- Education: Columbia University Carnegie Mellon University
- Known for: Algorithm design
- Father: Alvin E. Roth
- Awards: Hans Sigrist Prize (2023) Presidential Early Career Award for Scientists and Engineers (2016) Sloan Research Fellowship (2015) NSF Career Award (2013)
- Scientific career
- Fields: Computer theory
- Workplaces: University of Pennsylvania
- Doctoral advisor: Avrim Blum
- Website: Aaron Roth at the University of Pennsylvania

= Aaron Roth =

American computer scientist

Aaron Roth is an American computer scientist.

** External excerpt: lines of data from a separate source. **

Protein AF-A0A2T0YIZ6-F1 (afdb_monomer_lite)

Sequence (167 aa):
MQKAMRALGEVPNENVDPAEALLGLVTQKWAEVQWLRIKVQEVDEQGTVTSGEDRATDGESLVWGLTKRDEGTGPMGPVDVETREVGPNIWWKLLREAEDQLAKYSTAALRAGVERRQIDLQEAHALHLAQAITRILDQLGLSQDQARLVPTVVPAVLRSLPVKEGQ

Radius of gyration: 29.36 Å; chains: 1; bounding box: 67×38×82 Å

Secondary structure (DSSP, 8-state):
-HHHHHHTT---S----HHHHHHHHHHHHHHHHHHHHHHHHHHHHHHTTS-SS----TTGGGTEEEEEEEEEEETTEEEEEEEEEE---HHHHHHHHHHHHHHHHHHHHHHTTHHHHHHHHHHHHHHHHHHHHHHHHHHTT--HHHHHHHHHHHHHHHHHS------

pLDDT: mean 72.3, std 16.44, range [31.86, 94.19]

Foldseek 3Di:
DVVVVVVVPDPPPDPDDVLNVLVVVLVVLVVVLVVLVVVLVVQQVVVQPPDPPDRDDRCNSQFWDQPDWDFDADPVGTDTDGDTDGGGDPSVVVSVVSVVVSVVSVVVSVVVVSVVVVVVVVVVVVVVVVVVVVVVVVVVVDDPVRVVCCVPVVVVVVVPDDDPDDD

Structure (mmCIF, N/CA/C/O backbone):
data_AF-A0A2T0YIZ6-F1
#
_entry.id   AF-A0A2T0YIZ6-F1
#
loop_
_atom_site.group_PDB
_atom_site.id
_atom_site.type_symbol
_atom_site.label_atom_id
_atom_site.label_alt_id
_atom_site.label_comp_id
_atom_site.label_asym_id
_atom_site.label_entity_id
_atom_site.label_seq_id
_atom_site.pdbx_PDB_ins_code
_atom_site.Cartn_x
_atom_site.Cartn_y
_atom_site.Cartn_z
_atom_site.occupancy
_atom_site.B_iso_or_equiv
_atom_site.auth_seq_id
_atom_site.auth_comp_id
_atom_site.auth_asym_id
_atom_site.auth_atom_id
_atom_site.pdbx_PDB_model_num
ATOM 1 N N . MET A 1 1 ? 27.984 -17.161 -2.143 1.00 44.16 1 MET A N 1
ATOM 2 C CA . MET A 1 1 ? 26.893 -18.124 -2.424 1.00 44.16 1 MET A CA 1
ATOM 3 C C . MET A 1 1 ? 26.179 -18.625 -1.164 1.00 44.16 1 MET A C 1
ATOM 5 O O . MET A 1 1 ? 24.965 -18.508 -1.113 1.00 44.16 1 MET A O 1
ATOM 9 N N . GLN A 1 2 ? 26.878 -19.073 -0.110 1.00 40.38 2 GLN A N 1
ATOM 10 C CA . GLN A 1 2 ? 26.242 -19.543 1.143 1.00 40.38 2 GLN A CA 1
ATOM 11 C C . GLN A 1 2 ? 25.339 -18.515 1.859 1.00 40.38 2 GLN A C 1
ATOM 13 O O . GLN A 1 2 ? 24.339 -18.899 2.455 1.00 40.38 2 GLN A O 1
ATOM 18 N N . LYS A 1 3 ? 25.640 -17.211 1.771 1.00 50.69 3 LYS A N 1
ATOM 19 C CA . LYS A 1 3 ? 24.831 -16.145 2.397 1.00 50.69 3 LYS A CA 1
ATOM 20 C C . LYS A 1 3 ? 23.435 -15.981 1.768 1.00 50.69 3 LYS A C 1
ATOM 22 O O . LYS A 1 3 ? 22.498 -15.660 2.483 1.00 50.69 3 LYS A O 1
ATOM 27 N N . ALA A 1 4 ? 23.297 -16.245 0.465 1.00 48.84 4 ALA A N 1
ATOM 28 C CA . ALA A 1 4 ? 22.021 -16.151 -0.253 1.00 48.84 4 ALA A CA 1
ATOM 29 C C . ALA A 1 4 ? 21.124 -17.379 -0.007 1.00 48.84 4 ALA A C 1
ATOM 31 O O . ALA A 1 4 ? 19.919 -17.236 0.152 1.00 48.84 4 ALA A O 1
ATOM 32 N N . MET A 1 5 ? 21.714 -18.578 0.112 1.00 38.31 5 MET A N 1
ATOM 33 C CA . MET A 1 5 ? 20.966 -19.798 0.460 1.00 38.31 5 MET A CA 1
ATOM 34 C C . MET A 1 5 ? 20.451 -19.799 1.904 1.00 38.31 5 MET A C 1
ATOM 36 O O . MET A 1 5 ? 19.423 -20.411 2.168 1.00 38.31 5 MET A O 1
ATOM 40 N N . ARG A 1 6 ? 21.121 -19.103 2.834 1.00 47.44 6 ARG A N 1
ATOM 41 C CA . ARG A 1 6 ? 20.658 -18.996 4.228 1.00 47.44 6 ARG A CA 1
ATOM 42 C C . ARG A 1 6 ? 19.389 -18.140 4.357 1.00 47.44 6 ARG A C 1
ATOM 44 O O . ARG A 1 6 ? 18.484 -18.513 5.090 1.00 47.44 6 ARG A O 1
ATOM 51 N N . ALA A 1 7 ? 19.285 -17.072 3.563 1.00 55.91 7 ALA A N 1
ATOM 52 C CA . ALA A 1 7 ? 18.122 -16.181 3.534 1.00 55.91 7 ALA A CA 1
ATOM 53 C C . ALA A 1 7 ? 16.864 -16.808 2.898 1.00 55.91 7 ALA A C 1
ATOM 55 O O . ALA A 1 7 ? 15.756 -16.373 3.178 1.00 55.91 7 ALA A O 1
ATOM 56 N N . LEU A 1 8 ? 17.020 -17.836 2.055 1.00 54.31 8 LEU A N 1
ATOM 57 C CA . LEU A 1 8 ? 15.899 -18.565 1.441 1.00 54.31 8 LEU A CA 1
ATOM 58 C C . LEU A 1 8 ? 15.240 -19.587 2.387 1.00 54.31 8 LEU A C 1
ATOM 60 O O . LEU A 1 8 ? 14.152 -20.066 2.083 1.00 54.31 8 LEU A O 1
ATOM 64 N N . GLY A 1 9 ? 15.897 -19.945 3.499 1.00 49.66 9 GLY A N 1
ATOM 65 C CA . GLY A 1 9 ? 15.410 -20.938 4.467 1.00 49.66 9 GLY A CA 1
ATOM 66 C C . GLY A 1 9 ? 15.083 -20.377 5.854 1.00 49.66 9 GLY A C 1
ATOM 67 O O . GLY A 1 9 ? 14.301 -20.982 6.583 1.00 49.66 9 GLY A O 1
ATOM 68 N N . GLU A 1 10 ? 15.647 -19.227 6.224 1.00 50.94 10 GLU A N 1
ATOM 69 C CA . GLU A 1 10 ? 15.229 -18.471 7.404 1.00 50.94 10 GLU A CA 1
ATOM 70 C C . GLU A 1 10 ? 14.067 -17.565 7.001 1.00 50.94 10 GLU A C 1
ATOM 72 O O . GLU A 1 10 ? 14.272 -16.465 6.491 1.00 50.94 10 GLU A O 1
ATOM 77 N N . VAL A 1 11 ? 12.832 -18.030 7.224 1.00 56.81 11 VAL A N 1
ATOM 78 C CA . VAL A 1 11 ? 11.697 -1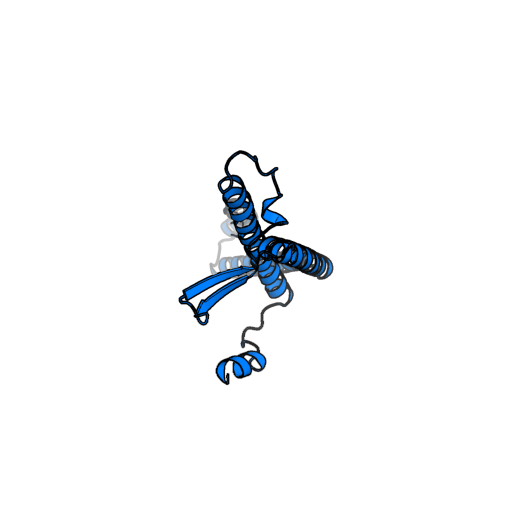7.105 7.304 1.00 56.81 11 VAL A CA 1
ATOM 79 C C . VAL A 1 11 ? 12.081 -16.098 8.391 1.00 56.81 11 VAL A C 1
ATOM 81 O O . VAL A 1 11 ? 12.385 -16.539 9.506 1.00 56.81 11 VAL A O 1
ATOM 84 N N . PRO A 1 12 ? 12.165 -14.786 8.094 1.00 57.22 12 PRO A N 1
ATOM 85 C CA . PRO A 1 12 ? 12.435 -13.793 9.121 1.00 57.22 12 PRO A CA 1
ATOM 86 C C . PRO A 1 12 ? 11.461 -14.054 10.268 1.00 57.22 12 PRO A C 1
ATOM 88 O O . PRO A 1 12 ? 10.270 -14.222 10.024 1.00 57.22 12 PRO A O 1
ATOM 91 N N . ASN A 1 13 ? 11.966 -14.157 11.498 1.00 51.22 13 ASN A N 1
ATOM 92 C CA . ASN A 1 13 ? 11.207 -14.501 12.714 1.00 51.22 13 ASN A CA 1
ATOM 93 C C . ASN A 1 13 ? 10.147 -13.448 13.108 1.00 51.22 13 ASN A C 1
ATOM 95 O O . ASN A 1 13 ? 9.727 -13.355 14.259 1.00 51.22 13 ASN A O 1
ATOM 99 N N . GLU A 1 14 ? 9.727 -12.631 12.159 1.00 59.22 14 GLU A N 1
ATOM 100 C CA . GLU A 1 14 ? 8.708 -11.624 12.299 1.00 59.22 14 GLU A CA 1
ATOM 101 C C . GLU A 1 14 ? 7.429 -12.257 11.750 1.00 59.22 14 GLU A C 1
ATOM 103 O O . GLU A 1 14 ? 7.318 -12.550 10.560 1.00 59.22 14 GLU A O 1
ATOM 108 N N . ASN A 1 15 ? 6.482 -12.561 12.640 1.00 60.38 15 ASN A N 1
ATOM 109 C CA . ASN A 1 15 ? 5.111 -12.897 12.256 1.00 60.38 15 ASN A CA 1
ATOM 110 C C . ASN A 1 15 ? 4.492 -11.646 11.611 1.00 60.38 15 ASN A C 1
ATOM 112 O O . ASN A 1 15 ? 3.732 -10.924 12.250 1.00 60.38 15 ASN A O 1
ATOM 116 N N . VAL A 1 16 ? 4.882 -11.349 10.373 1.00 66.56 16 VAL A N 1
ATOM 117 C CA . VAL A 1 16 ? 4.322 -10.250 9.592 1.00 66.56 16 VAL A CA 1
ATOM 118 C C . VAL A 1 16 ? 2.947 -10.697 9.125 1.00 66.56 16 VAL A C 1
ATOM 120 O O . VAL A 1 16 ? 2.807 -11.784 8.554 1.00 66.56 16 VAL A O 1
ATOM 123 N N . ASP A 1 17 ? 1.922 -9.879 9.376 1.00 78.06 17 ASP A N 1
ATOM 124 C CA . ASP A 1 17 ? 0.595 -10.144 8.827 1.00 78.06 17 ASP A CA 1
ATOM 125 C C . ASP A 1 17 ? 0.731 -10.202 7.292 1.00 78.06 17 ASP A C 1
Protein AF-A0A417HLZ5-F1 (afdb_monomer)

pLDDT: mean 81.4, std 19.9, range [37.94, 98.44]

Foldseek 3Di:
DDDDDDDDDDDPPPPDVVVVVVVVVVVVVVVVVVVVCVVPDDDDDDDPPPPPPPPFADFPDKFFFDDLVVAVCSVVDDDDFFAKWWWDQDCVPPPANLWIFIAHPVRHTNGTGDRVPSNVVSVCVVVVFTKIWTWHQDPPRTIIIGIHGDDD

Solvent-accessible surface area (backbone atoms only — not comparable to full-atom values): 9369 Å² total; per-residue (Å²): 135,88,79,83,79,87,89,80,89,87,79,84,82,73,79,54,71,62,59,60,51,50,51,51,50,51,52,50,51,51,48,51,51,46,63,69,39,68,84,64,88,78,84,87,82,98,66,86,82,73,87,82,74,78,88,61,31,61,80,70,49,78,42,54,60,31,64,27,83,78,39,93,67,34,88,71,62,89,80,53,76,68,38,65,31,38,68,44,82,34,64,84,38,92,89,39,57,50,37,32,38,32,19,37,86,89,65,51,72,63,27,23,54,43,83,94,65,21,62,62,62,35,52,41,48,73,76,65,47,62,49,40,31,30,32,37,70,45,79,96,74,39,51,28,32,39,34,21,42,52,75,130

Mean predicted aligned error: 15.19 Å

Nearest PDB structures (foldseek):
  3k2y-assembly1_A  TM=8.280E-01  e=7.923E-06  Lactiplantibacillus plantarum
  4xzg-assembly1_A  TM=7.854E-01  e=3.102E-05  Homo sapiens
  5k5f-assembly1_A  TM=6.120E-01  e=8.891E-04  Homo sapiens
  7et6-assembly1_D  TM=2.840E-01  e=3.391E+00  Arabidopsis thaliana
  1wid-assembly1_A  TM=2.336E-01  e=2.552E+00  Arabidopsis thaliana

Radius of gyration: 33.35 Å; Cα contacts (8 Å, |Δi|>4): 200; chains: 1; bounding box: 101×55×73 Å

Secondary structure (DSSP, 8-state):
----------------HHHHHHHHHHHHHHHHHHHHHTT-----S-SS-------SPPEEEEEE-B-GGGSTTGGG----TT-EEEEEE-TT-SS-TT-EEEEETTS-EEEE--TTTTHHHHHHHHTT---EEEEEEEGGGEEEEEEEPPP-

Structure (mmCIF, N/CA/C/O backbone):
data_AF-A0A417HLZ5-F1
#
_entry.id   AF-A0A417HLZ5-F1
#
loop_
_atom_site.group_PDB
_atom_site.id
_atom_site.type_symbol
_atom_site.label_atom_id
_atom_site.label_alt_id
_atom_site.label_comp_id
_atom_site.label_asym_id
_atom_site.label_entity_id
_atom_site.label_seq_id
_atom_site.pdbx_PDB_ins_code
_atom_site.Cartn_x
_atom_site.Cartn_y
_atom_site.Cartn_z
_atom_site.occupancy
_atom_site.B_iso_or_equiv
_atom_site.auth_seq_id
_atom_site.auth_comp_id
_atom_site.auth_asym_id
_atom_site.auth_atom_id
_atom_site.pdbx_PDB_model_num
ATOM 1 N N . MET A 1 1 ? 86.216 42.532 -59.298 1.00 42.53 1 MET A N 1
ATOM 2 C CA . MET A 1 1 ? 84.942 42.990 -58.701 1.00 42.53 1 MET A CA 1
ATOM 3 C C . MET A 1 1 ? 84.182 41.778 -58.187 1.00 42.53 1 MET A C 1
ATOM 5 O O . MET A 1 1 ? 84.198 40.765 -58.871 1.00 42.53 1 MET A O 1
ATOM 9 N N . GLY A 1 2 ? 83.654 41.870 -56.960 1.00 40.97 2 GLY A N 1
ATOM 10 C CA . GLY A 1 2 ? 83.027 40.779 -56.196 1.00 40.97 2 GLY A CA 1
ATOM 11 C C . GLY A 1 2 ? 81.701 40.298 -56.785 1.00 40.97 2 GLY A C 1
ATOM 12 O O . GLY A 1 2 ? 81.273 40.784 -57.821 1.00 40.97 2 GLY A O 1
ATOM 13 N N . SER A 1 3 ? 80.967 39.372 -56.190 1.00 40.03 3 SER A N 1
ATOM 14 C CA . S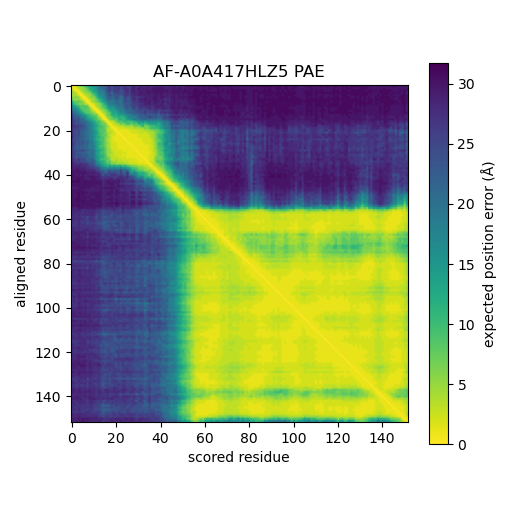ER A 1 3 ? 81.088 38.596 -54.957 1.00 40.03 3 SER A CA 1
ATOM 15 C C . SER A 1 3 ? 80.095 37.453 -55.149 1.00 40.03 3 SER A C 1
ATOM 17 O O . SER A 1 3 ? 78.955 37.699 -55.543 1.00 40.03 3 SER A O 1
ATOM 19 N N . ALA A 1 4 ? 80.540 36.223 -54.928 1.00 44.66 4 ALA A N 1
ATOM 20 C CA . ALA A 1 4 ? 79.714 35.032 -54.982 1.00 44.66 4 ALA A CA 1
ATOM 21 C C . ALA A 1 4 ? 78.902 34.887 -53.686 1.00 44.66 4 ALA A C 1
ATOM 23 O O . ALA A 1 4 ? 79.426 35.169 -52.612 1.00 44.66 4 ALA A O 1
ATOM 24 N N . GLY A 1 5 ? 77.654 34.445 -53.839 1.00 44.38 5 GLY A N 1
ATOM 25 C CA . GLY A 1 5 ? 77.116 33.286 -53.125 1.00 44.38 5 GLY A CA 1
ATOM 26 C C . GLY A 1 5 ? 76.871 33.382 -51.618 1.00 44.38 5 GLY A C 1
ATOM 27 O O . GLY A 1 5 ? 77.808 33.421 -50.834 1.00 44.38 5 GLY A O 1
ATOM 28 N N . ASP A 1 6 ? 75.584 33.233 -51.289 1.00 45.41 6 ASP A N 1
ATOM 29 C CA . ASP A 1 6 ? 75.059 32.317 -50.265 1.00 45.41 6 ASP A CA 1
ATOM 30 C C . ASP A 1 6 ? 75.293 32.730 -48.795 1.00 45.41 6 ASP A C 1
ATOM 32 O O . ASP A 1 6 ? 76.400 32.946 -48.331 1.00 45.41 6 ASP A O 1
ATOM 36 N N . GLY A 1 7 ? 74.279 32.923 -47.953 1.00 51.69 7 GLY A N 1
ATOM 37 C CA . GLY A 1 7 ? 73.090 32.099 -47.776 1.00 51.69 7 GLY A CA 1
ATOM 38 C C . GLY A 1 7 ? 73.145 31.482 -46.374 1.00 51.69 7 GLY A C 1
ATOM 39 O O . GLY A 1 7 ? 73.733 30.427 -46.193 1.00 51.69 7 GLY A O 1
ATOM 40 N N . CYS A 1 8 ? 72.561 32.154 -45.378 1.00 38.81 8 CYS A N 1
ATOM 41 C CA . CYS A 1 8 ? 72.175 31.598 -44.070 1.00 38.81 8 CYS A CA 1
ATOM 42 C C . CYS A 1 8 ? 71.301 32.678 -43.396 1.00 38.81 8 CYS A C 1
ATOM 44 O O . CYS A 1 8 ? 71.788 33.765 -43.115 1.00 38.81 8 CYS A O 1
ATOM 46 N N . GLY A 1 9 ? 69.977 32.578 -43.272 1.00 46.19 9 GLY A N 1
ATOM 47 C CA . GLY A 1 9 ? 69.206 31.438 -42.803 1.00 46.19 9 GLY A CA 1
ATOM 48 C C . GLY A 1 9 ? 69.137 31.511 -41.281 1.00 46.19 9 GLY A C 1
ATOM 49 O O . GLY A 1 9 ? 70.114 31.147 -40.646 1.00 46.19 9 GLY A O 1
ATOM 50 N N . LEU A 1 10 ? 68.025 32.012 -40.720 1.00 42.22 10 LEU A N 1
ATOM 51 C CA . LEU A 1 10 ? 67.340 31.466 -39.531 1.00 42.22 10 LEU A CA 1
ATOM 52 C C . LEU A 1 10 ? 66.310 32.462 -38.947 1.00 42.22 10 LEU A C 1
ATOM 54 O O . LEU A 1 10 ? 66.621 33.383 -38.201 1.00 42.22 10 LEU A O 1
ATOM 58 N N . LEU A 1 11 ? 65.055 32.152 -39.286 1.00 45.53 11 LEU A N 1
ATOM 59 C CA . LEU A 1 11 ? 63.861 32.138 -38.432 1.00 45.53 11 LEU A CA 1
ATOM 60 C C . LEU A 1 11 ? 63.254 33.480 -38.020 1.00 45.53 11 LEU A C 1
ATOM 62 O O . LEU A 1 11 ? 63.368 33.940 -36.887 1.00 45.53 11 LEU A O 1
ATOM 66 N N . LYS A 1 12 ? 62.429 34.016 -38.921 1.00 48.50 12 LYS A N 1
ATOM 67 C CA . LYS A 1 12 ? 61.233 34.740 -38.498 1.00 48.50 12 LYS A CA 1
ATOM 68 C C . LYS A 1 12 ? 60.192 33.674 -38.158 1.00 48.50 12 LYS A C 1
ATOM 70 O O . LYS A 1 12 ? 59.709 32.985 -39.047 1.00 48.50 12 LYS A O 1
ATOM 75 N N . GLY A 1 13 ? 59.949 33.465 -36.866 1.00 55.28 13 GLY A N 1
ATOM 76 C CA . GLY A 1 13 ? 58.898 32.575 -36.383 1.00 55.28 13 GLY A CA 1
ATOM 77 C C . GLY A 1 13 ? 57.536 33.114 -36.804 1.00 55.28 13 GLY A C 1
ATOM 78 O O . GLY A 1 13 ? 56.933 33.915 -36.095 1.00 55.28 13 GLY A O 1
ATOM 79 N N . GLU A 1 14 ? 57.076 32.709 -37.981 1.00 53.88 14 GLU A N 1
ATOM 80 C CA . GLU A 1 14 ? 55.670 32.768 -38.351 1.00 53.88 14 GLU A CA 1
ATOM 81 C C . GLU A 1 14 ? 54.941 31.763 -37.461 1.00 53.88 14 GLU A C 1
ATOM 83 O O . GLU A 1 14 ? 54.979 30.557 -37.692 1.00 53.88 14 GLU A O 1
ATOM 88 N N . VAL A 1 15 ? 54.319 32.267 -36.394 1.00 59.94 15 VAL A N 1
ATOM 89 C CA . VAL A 1 15 ? 53.291 31.519 -35.666 1.00 59.94 15 VAL A CA 1
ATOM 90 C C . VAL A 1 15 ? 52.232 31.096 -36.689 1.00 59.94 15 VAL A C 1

He is the Henry Salvatori Professor of Computer and Cognitive Science at the University of Pennsylvania.

== Biography ==
Roth is the son of Alvin E. Roth, a former Harvard University professor who won the Nobel Memorial Prize in Economic Sciences in 2012. He earned his bachelor's degree in computer science from Columbia University in 2006, and his PhD from Carnegie Mellon University under the supervision of Avrim Blum.

Roth spent a year as a postdoc at Microsoft Research New England before joining the University of Pennsylvania faculty in 2011 as the Raj and Neera Singh Assistant Professor of Computer Science and was made Class of 1940 Bicentennial Term Associate Professor in 2017.

Roth's research interests include algorithm design, algorithmic fairness, differential privacy, and algorithmic game theory.

== Awards ==
Roth received an NSF Career Award in 2013, a Sloan Research Fellowship in 2015, a Presidential Early Career Award for Scientists and Engineers in 2016. and the Hans Sigrist Prize in 2023. He also received a PROSE Award in the Computer and Information Sciences category for his book The Ethical Algorithm: The Science of Socially Aware Algorithm Design co-authored with Michael Kearns.